───── RECORDED DATA ─────

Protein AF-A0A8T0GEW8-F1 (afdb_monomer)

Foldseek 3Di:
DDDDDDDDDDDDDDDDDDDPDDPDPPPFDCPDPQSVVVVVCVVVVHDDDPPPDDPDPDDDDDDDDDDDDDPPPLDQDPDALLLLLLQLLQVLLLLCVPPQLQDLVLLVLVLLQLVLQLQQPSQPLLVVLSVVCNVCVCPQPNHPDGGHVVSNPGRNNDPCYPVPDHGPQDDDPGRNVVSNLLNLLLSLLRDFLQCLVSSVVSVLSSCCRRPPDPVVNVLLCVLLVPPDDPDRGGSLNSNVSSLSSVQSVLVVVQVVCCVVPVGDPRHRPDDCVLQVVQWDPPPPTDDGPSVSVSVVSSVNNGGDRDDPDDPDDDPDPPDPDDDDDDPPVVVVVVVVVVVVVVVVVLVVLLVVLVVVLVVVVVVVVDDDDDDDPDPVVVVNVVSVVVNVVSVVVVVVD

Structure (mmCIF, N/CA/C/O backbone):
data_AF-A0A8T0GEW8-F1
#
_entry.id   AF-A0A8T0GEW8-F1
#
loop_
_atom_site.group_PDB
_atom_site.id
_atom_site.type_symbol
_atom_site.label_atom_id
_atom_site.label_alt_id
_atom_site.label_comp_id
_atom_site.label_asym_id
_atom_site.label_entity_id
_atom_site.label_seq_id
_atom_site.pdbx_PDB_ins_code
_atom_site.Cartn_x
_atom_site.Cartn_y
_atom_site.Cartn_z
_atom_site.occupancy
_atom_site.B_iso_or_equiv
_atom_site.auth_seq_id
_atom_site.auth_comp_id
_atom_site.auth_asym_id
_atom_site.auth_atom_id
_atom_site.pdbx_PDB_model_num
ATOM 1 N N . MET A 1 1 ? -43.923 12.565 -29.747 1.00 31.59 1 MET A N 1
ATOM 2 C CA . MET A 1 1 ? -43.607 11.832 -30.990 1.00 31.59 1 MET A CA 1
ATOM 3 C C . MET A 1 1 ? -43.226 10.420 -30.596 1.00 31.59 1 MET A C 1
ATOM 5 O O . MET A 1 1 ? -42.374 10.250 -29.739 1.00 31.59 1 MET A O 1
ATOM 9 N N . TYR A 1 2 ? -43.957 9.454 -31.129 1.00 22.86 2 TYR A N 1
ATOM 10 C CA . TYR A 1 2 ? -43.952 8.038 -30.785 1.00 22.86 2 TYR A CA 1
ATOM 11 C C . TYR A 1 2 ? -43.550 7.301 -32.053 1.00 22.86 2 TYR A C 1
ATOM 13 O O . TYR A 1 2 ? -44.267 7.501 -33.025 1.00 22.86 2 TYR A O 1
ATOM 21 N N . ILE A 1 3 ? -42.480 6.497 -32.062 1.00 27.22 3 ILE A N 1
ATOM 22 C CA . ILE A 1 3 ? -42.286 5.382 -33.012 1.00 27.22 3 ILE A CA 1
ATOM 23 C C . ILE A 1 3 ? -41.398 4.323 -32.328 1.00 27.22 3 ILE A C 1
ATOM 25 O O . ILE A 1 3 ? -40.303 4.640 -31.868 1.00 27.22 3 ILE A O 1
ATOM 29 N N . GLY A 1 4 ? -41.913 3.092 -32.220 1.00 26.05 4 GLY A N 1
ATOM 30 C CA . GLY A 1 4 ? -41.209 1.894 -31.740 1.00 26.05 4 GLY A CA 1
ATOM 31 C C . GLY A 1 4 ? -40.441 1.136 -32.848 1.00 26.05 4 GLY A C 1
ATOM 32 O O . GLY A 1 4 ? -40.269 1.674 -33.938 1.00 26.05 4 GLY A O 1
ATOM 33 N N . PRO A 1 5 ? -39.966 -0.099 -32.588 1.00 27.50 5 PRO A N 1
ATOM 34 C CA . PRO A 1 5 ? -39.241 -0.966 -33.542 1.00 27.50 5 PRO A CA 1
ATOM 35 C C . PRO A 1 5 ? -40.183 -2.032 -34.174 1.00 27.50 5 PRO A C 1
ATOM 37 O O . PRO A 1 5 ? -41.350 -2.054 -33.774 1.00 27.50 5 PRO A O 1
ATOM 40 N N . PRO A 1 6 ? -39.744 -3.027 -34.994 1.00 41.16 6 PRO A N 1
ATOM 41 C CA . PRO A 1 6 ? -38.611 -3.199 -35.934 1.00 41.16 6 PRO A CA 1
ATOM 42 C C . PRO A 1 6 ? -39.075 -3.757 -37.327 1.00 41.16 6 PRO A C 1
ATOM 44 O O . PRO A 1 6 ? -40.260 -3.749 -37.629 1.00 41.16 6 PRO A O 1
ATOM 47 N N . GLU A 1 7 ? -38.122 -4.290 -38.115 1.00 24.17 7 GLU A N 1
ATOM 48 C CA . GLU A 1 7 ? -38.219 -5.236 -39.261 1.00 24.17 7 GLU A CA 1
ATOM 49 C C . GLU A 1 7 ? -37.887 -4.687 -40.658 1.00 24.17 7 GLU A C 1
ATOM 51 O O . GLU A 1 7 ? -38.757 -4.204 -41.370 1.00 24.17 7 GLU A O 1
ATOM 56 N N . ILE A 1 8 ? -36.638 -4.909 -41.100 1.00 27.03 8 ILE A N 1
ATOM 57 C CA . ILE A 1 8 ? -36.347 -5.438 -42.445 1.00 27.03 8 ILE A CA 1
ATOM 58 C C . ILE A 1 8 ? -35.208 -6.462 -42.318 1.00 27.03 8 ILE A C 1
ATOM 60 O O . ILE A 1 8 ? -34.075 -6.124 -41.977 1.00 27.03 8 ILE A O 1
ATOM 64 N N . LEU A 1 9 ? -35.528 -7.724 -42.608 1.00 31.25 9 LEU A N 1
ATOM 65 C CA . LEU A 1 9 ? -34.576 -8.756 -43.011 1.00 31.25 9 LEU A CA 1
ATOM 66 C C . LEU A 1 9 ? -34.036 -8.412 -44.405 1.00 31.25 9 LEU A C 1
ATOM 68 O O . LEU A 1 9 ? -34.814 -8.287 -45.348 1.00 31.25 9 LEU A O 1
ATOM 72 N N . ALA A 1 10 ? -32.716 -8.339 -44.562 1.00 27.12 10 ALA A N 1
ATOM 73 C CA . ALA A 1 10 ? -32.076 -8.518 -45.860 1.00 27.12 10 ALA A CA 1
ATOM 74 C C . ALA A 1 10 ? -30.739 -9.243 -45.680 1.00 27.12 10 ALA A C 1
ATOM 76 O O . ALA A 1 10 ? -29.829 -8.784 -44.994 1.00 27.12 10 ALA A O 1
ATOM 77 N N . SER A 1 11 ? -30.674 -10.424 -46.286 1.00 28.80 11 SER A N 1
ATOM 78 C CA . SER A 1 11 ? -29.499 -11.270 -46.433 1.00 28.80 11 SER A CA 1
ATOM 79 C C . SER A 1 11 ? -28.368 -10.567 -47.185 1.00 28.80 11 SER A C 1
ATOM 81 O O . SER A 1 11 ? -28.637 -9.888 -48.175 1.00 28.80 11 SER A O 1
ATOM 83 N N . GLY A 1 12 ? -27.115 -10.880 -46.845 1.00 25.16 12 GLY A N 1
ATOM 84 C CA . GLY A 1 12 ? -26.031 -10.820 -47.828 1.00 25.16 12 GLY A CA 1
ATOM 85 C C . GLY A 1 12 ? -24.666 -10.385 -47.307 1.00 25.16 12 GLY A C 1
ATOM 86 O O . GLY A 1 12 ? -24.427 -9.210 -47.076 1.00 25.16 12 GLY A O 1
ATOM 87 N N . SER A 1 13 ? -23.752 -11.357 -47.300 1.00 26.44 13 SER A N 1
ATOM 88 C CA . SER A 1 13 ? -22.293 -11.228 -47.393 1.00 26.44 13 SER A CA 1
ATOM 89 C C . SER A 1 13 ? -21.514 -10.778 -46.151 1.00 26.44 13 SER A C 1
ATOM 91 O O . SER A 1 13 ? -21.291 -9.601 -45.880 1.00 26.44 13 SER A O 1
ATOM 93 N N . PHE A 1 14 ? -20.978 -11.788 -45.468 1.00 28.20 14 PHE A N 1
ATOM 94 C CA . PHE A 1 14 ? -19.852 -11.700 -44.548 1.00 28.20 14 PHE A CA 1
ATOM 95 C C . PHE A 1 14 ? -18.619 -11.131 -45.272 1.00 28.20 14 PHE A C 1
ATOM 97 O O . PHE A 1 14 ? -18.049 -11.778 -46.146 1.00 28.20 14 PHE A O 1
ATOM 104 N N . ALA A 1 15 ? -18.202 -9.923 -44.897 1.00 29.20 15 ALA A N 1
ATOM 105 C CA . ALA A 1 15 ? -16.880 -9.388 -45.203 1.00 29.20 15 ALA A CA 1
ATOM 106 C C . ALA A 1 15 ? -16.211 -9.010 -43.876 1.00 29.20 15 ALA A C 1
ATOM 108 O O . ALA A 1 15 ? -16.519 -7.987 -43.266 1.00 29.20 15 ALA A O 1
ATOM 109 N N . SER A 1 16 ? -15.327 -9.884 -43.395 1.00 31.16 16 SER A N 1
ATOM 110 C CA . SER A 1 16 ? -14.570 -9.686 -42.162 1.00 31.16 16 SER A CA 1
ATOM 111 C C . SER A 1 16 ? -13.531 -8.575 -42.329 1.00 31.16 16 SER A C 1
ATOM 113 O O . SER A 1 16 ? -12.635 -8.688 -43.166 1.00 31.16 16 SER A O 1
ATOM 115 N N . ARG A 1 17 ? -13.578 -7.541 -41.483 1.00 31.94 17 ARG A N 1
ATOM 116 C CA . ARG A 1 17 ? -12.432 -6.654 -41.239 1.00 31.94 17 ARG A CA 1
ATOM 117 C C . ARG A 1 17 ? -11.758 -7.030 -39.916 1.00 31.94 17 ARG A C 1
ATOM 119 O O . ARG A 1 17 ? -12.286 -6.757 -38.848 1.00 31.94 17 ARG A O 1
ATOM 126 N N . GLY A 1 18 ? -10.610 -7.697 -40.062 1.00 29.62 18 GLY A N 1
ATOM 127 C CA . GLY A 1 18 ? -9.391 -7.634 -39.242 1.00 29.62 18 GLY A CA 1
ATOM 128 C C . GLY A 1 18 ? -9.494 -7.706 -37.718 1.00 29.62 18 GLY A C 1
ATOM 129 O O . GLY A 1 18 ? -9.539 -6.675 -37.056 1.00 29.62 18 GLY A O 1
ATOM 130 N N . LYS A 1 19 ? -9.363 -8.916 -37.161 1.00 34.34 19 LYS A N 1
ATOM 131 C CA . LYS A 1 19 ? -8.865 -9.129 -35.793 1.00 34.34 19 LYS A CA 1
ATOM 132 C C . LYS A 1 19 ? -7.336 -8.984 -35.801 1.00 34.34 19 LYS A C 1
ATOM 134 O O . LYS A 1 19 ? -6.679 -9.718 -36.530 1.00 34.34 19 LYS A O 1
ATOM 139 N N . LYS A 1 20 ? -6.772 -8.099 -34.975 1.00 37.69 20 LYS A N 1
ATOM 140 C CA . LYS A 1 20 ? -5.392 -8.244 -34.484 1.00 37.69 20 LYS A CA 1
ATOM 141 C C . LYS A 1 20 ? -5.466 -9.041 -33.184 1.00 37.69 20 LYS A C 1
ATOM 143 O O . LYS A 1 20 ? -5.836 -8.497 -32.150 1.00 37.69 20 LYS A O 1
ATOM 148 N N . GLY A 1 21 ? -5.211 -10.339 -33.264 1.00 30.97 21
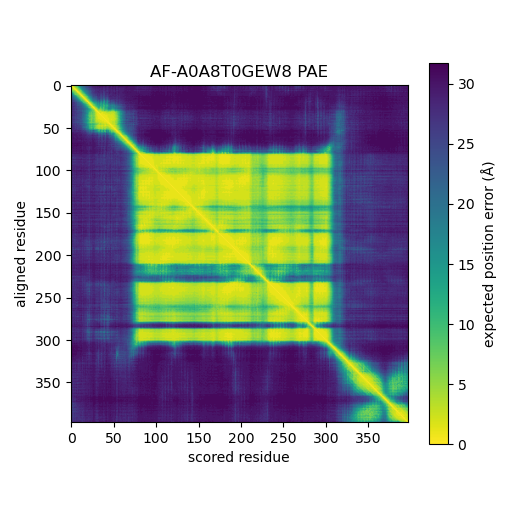 GLY A N 1
ATOM 149 C CA . GLY A 1 21 ? -5.176 -11.244 -32.121 1.00 30.97 21 GLY A CA 1
ATOM 150 C C . GLY A 1 21 ? -4.477 -12.526 -32.536 1.00 30.97 21 GLY A C 1
ATOM 151 O O . GLY A 1 21 ? -4.980 -13.174 -33.446 1.00 30.97 21 GLY A O 1
ATOM 152 N N . LEU A 1 22 ? -3.356 -12.826 -31.865 1.00 35.22 22 LEU A N 1
ATOM 153 C CA . LEU A 1 22 ? -2.341 -13.833 -32.204 1.00 35.22 22 LEU A CA 1
ATOM 154 C C . LEU A 1 22 ? -1.844 -13.721 -33.651 1.00 35.22 22 LEU A C 1
ATOM 156 O O . LEU A 1 22 ? -2.635 -13.772 -34.587 1.00 35.22 22 LEU A O 1
ATOM 160 N N . ASP A 1 23 ? -0.530 -13.640 -33.855 1.00 40.91 23 ASP A N 1
ATOM 161 C CA . ASP A 1 23 ? 0.010 -13.981 -35.169 1.00 40.91 23 ASP A CA 1
ATOM 162 C C . ASP A 1 23 ? -0.490 -15.391 -35.493 1.00 40.91 23 ASP A C 1
ATOM 164 O O . ASP A 1 23 ? -0.124 -16.375 -34.840 1.00 40.91 23 ASP A O 1
ATOM 168 N N . SER A 1 24 ? -1.419 -15.468 -36.445 1.00 48.75 24 SER A N 1
ATOM 169 C CA . SER A 1 24 ? -1.850 -16.716 -37.045 1.00 48.75 24 SER A CA 1
ATOM 170 C C . SER A 1 24 ? -0.597 -17.468 -37.457 1.00 48.75 24 SER A C 1
ATOM 172 O O . SER A 1 24 ? 0.356 -16.848 -37.924 1.00 48.75 24 SER A O 1
ATOM 174 N N . VAL A 1 25 ? -0.588 -18.787 -37.270 1.00 50.16 25 VAL A N 1
ATOM 175 C CA . VAL A 1 25 ? 0.472 -19.661 -37.778 1.00 50.16 25 VAL A CA 1
ATOM 176 C C . VAL A 1 25 ? 0.545 -19.465 -39.294 1.00 50.16 25 VAL A C 1
ATOM 178 O O . VAL A 1 25 ? -0.166 -20.113 -40.057 1.00 50.16 25 VAL A O 1
ATOM 181 N N . GLU A 1 26 ? 1.340 -18.498 -39.740 1.00 45.25 26 GLU A N 1
ATOM 182 C CA . GLU A 1 26 ? 1.493 -18.203 -41.151 1.00 45.25 26 GLU A CA 1
ATOM 183 C C . GLU A 1 26 ? 2.299 -19.344 -41.768 1.00 45.25 26 GLU A C 1
ATOM 185 O O . GLU A 1 26 ? 3.472 -19.557 -41.454 1.00 45.25 26 GLU A O 1
ATOM 190 N N . GLY A 1 27 ? 1.631 -20.107 -42.635 1.00 53.59
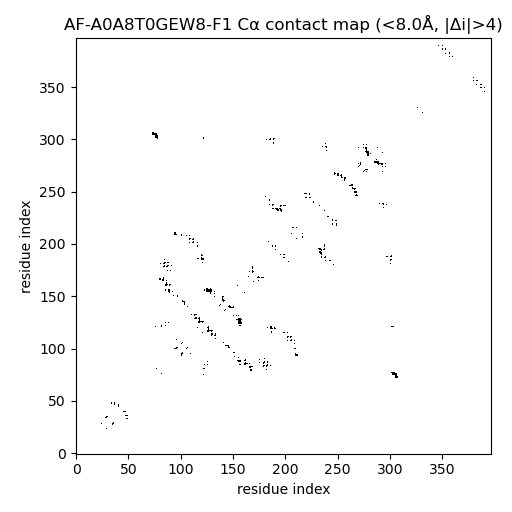 27 GLY A N 1
ATOM 191 C CA . GLY A 1 27 ? 2.269 -21.067 -43.531 1.00 53.59 27 GLY A CA 1
ATOM 192 C C . GLY A 1 27 ? 2.339 -22.522 -43.061 1.00 53.59 27 GLY A C 1
ATOM 193 O O . GLY A 1 27 ? 3.123 -23.278 -43.631 1.00 53.59 27 GLY A O 1
ATOM 194 N N . GLY A 1 28 ? 1.543 -22.950 -42.077 1.00 51.62 28 GLY A N 1
ATOM 195 C CA . GLY A 1 28 ? 1.423 -24.373 -41.745 1.00 51.62 28 GLY A CA 1
ATOM 196 C C . GLY A 1 28 ? 0.036 -24.728 -41.227 1.00 51.62 28 GLY A C 1
ATOM 197 O O . GLY A 1 28 ? -0.393 -24.176 -40.218 1.00 51.62 28 GLY A O 1
ATOM 198 N N . ASP A 1 29 ? -0.650 -25.654 -41.900 1.00 52.09 29 ASP A N 1
ATOM 199 C CA . ASP A 1 29 ? -1.899 -26.242 -41.414 1.00 52.09 29 ASP A CA 1
ATOM 200 C C . ASP A 1 29 ? -1.615 -27.030 -40.127 1.00 52.09 29 ASP A C 1
ATOM 202 O O . ASP A 1 29 ? -1.225 -28.195 -40.162 1.00 52.09 29 ASP A O 1
ATOM 206 N N . VAL A 1 30 ? -1.767 -26.390 -38.965 1.00 58.62 30 VAL A N 1
ATOM 207 C CA . VAL A 1 30 ? -1.705 -27.077 -37.670 1.00 58.62 30 VAL A CA 1
ATOM 208 C C . VAL A 1 30 ? -3.067 -27.711 -37.417 1.00 58.62 30 VAL A C 1
ATOM 210 O O . VAL A 1 30 ? -3.941 -27.119 -36.785 1.00 58.62 30 VAL A O 1
ATOM 213 N N . ALA A 1 31 ? -3.269 -28.903 -37.975 1.00 60.41 31 ALA A N 1
ATOM 214 C CA . ALA A 1 31 ? -4.513 -29.657 -37.847 1.00 60.41 31 ALA A CA 1
ATOM 215 C C . ALA A 1 31 ? -4.477 -30.640 -36.665 1.00 60.41 31 ALA A C 1
ATOM 217 O O . ALA A 1 31 ? -5.524 -31.051 -36.161 1.00 60.41 31 ALA A O 1
ATOM 218 N N . THR A 1 32 ? -3.280 -31.017 -36.210 1.00 73.75 32 THR A N 1
ATOM 219 C CA . THR A 1 32 ? -3.072 -32.029 -35.171 1.00 73.75 32 THR A CA 1
ATOM 220 C C . THR A 1 32 ? -2.059 -31.586 -34.111 1.00 73.75 32 THR A C 1
ATOM 222 O O . THR A 1 32 ? -1.294 -30.636 -34.289 1.00 73.75 32 THR A O 1
ATOM 225 N N . GLY A 1 33 ? -2.038 -32.295 -32.977 1.00 71.12 33 GLY A N 1
ATOM 226 C CA . GLY A 1 33 ? -1.049 -32.062 -31.920 1.00 71.12 33 GLY A CA 1
ATOM 227 C C . GLY A 1 33 ? 0.397 -32.298 -32.377 1.00 71.12 33 GLY A C 1
ATOM 228 O O . GLY A 1 33 ? 1.303 -31.634 -31.876 1.00 71.12 33 GLY A O 1
ATOM 229 N N . ASP A 1 34 ? 0.616 -33.190 -33.349 1.00 75.38 34 ASP A N 1
ATOM 230 C CA . ASP A 1 34 ? 1.935 -33.435 -33.943 1.00 75.38 34 ASP A CA 1
ATOM 231 C C . ASP A 1 34 ? 2.409 -32.240 -34.786 1.00 75.38 34 ASP A C 1
ATOM 233 O O . ASP A 1 34 ? 3.584 -31.870 -34.720 1.00 75.38 34 ASP A O 1
ATOM 237 N N . ASP A 1 35 ? 1.498 -31.582 -35.511 1.00 73.31 35 ASP A N 1
ATOM 238 C CA . ASP A 1 35 ? 1.813 -30.401 -36.329 1.00 73.31 35 ASP A CA 1
ATOM 239 C C . ASP A 1 35 ? 2.222 -29.214 -35.449 1.00 73.31 35 ASP A C 1
ATOM 241 O O . ASP A 1 35 ? 3.203 -28.517 -35.727 1.00 73.31 35 ASP A O 1
ATOM 245 N N . LEU A 1 36 ? 1.514 -29.025 -34.329 1.00 79.38 36 LEU A N 1
ATOM 246 C CA . LEU A 1 36 ? 1.851 -28.004 -33.342 1.00 79.38 36 LEU A CA 1
ATOM 247 C C . LEU A 1 36 ? 3.216 -28.292 -32.711 1.00 79.38 36 LEU A C 1
ATOM 249 O O . LEU A 1 36 ? 4.041 -27.388 -32.571 1.00 79.38 36 LEU A O 1
ATOM 253 N N . LEU A 1 37 ? 3.482 -29.553 -32.359 1.00 80.38 37 LEU A N 1
ATOM 254 C CA . LEU A 1 37 ? 4.751 -29.950 -31.757 1.00 80.38 37 LEU A CA 1
ATOM 255 C C . LEU A 1 37 ? 5.925 -29.757 -32.727 1.00 80.38 37 LEU A C 1
ATOM 257 O O . LEU A 1 37 ? 6.981 -29.274 -32.315 1.00 80.38 37 LEU A O 1
ATOM 261 N N . GLN A 1 38 ? 5.747 -30.063 -34.015 1.00 76.00 38 GLN A N 1
ATOM 262 C CA . GLN A 1 38 ? 6.753 -29.783 -35.043 1.00 76.00 38 GLN A CA 1
ATOM 263 C C . GLN A 1 38 ? 7.003 -28.284 -35.218 1.00 76.00 38 GLN A C 1
ATOM 265 O O . GLN A 1 38 ? 8.162 -27.863 -35.303 1.00 76.00 38 GLN A O 1
ATOM 270 N N . TRP A 1 39 ? 5.945 -27.471 -35.219 1.00 76.88 39 TRP A N 1
ATOM 271 C CA . TRP A 1 39 ? 6.070 -26.018 -35.294 1.00 76.88 39 TRP A CA 1
ATOM 272 C C . TRP A 1 39 ? 6.848 -25.449 -34.096 1.00 76.88 39 TRP A C 1
ATOM 274 O O . TRP A 1 39 ? 7.785 -24.667 -34.280 1.00 76.88 39 TRP A O 1
ATOM 284 N N . ILE A 1 40 ? 6.539 -25.908 -32.876 1.00 78.00 40 ILE A N 1
ATOM 285 C CA . ILE A 1 40 ? 7.249 -25.515 -31.648 1.00 78.00 40 ILE A CA 1
ATOM 286 C C . ILE A 1 40 ? 8.721 -25.941 -31.719 1.00 78.00 40 ILE A C 1
ATOM 288 O O . ILE A 1 40 ? 9.606 -25.104 -31.534 1.00 78.00 40 ILE A O 1
ATOM 292 N N . ASN A 1 41 ? 8.992 -27.213 -32.040 1.00 80.88 41 ASN A N 1
ATOM 293 C CA . ASN A 1 41 ? 10.339 -27.786 -32.146 1.00 80.88 41 ASN A CA 1
ATOM 294 C C . ASN A 1 41 ? 11.251 -26.977 -33.082 1.00 80.88 41 ASN A C 1
ATOM 296 O O . ASN A 1 41 ? 12.416 -26.736 -32.755 1.00 80.88 41 ASN A O 1
ATOM 300 N N . LYS A 1 42 ? 10.708 -26.502 -34.213 1.00 81.50 42 LYS A N 1
ATOM 301 C CA . LYS A 1 42 ? 11.425 -25.666 -35.187 1.00 81.50 42 LYS A CA 1
ATOM 302 C C . LYS A 1 42 ? 11.825 -24.303 -34.615 1.00 81.50 42 LYS A C 1
ATOM 304 O O . LYS A 1 42 ? 12.899 -23.804 -34.938 1.00 81.50 42 LYS A O 1
ATOM 309 N N . ARG A 1 43 ? 10.990 -23.707 -33.759 1.00 76.00 43 ARG A N 1
ATOM 310 C CA . ARG A 1 43 ? 11.202 -22.362 -33.198 1.00 76.00 43 ARG A CA 1
ATOM 311 C C . ARG A 1 43 ? 12.156 -22.359 -32.004 1.00 76.00 43 ARG A C 1
ATOM 313 O O . ARG A 1 43 ? 12.912 -21.410 -31.831 1.00 76.00 43 ARG A O 1
ATOM 320 N N . ILE A 1 44 ? 12.151 -23.433 -31.214 1.00 77.81 44 ILE A N 1
ATOM 321 C CA . ILE A 1 44 ? 13.019 -23.587 -30.032 1.00 77.81 44 ILE A CA 1
ATOM 322 C C . ILE A 1 44 ? 14.295 -24.399 -30.310 1.00 77.81 44 ILE A C 1
ATOM 324 O O . ILE A 1 44 ? 15.079 -24.627 -29.392 1.00 77.81 44 ILE A O 1
ATOM 328 N N . ASN A 1 45 ? 14.491 -24.857 -31.554 1.00 77.38 45 ASN A N 1
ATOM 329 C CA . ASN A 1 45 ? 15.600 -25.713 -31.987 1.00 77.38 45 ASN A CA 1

─────

- _EXERCISE AIM_:
Everything above from the line containing "ATOM 5 O O ." down to the line containing "ATOM 31 C C" should be copied exactly, both end lines included, and nothing else.

- _RESULT BELOW_:
ATOM 5 O O . MET A 1 1 ? -42.374 10.250 -29.739 1.00 31.59 1 MET A O 1
ATOM 9 N N . TYR A 1 2 ? -43.957 9.454 -31.129 1.00 22.86 2 TYR A N 1
ATOM 10 C CA . TYR A 1 2 ? -43.952 8.038 -30.785 1.00 22.86 2 TYR A CA 1
ATOM 11 C C . TYR A 1 2 ? -43.550 7.301 -32.053 1.00 22.86 2 TYR A C 1
ATOM 13 O O . TYR A 1 2 ? -44.267 7.501 -33.025 1.00 22.86 2 TYR A O 1
ATOM 21 N N . ILE A 1 3 ? -42.480 6.497 -32.062 1.00 27.22 3 ILE A N 1
ATOM 22 C CA . ILE A 1 3 ? -42.286 5.382 -33.012 1.00 27.22 3 ILE A CA 1
ATOM 23 C C . ILE A 1 3 ? -41.398 4.323 -32.328 1.00 27.22 3 ILE A C 1
ATOM 25 O O . ILE A 1 3 ? -40.303 4.640 -31.868 1.00 27.22 3 ILE A O 1
ATOM 29 N N . GLY A 1 4 ? -41.913 3.092 -32.220 1.00 26.05 4 GLY A N 1
ATOM 30 C CA . GLY A 1 4 ? -41.209 1.894 -31.740 1.00 26.05 4 GLY A CA 1
ATOM 31 C C . GLY A 1 4 ? -40.441 1.136 -32.848 1.00 26.05 4 GLY A C 1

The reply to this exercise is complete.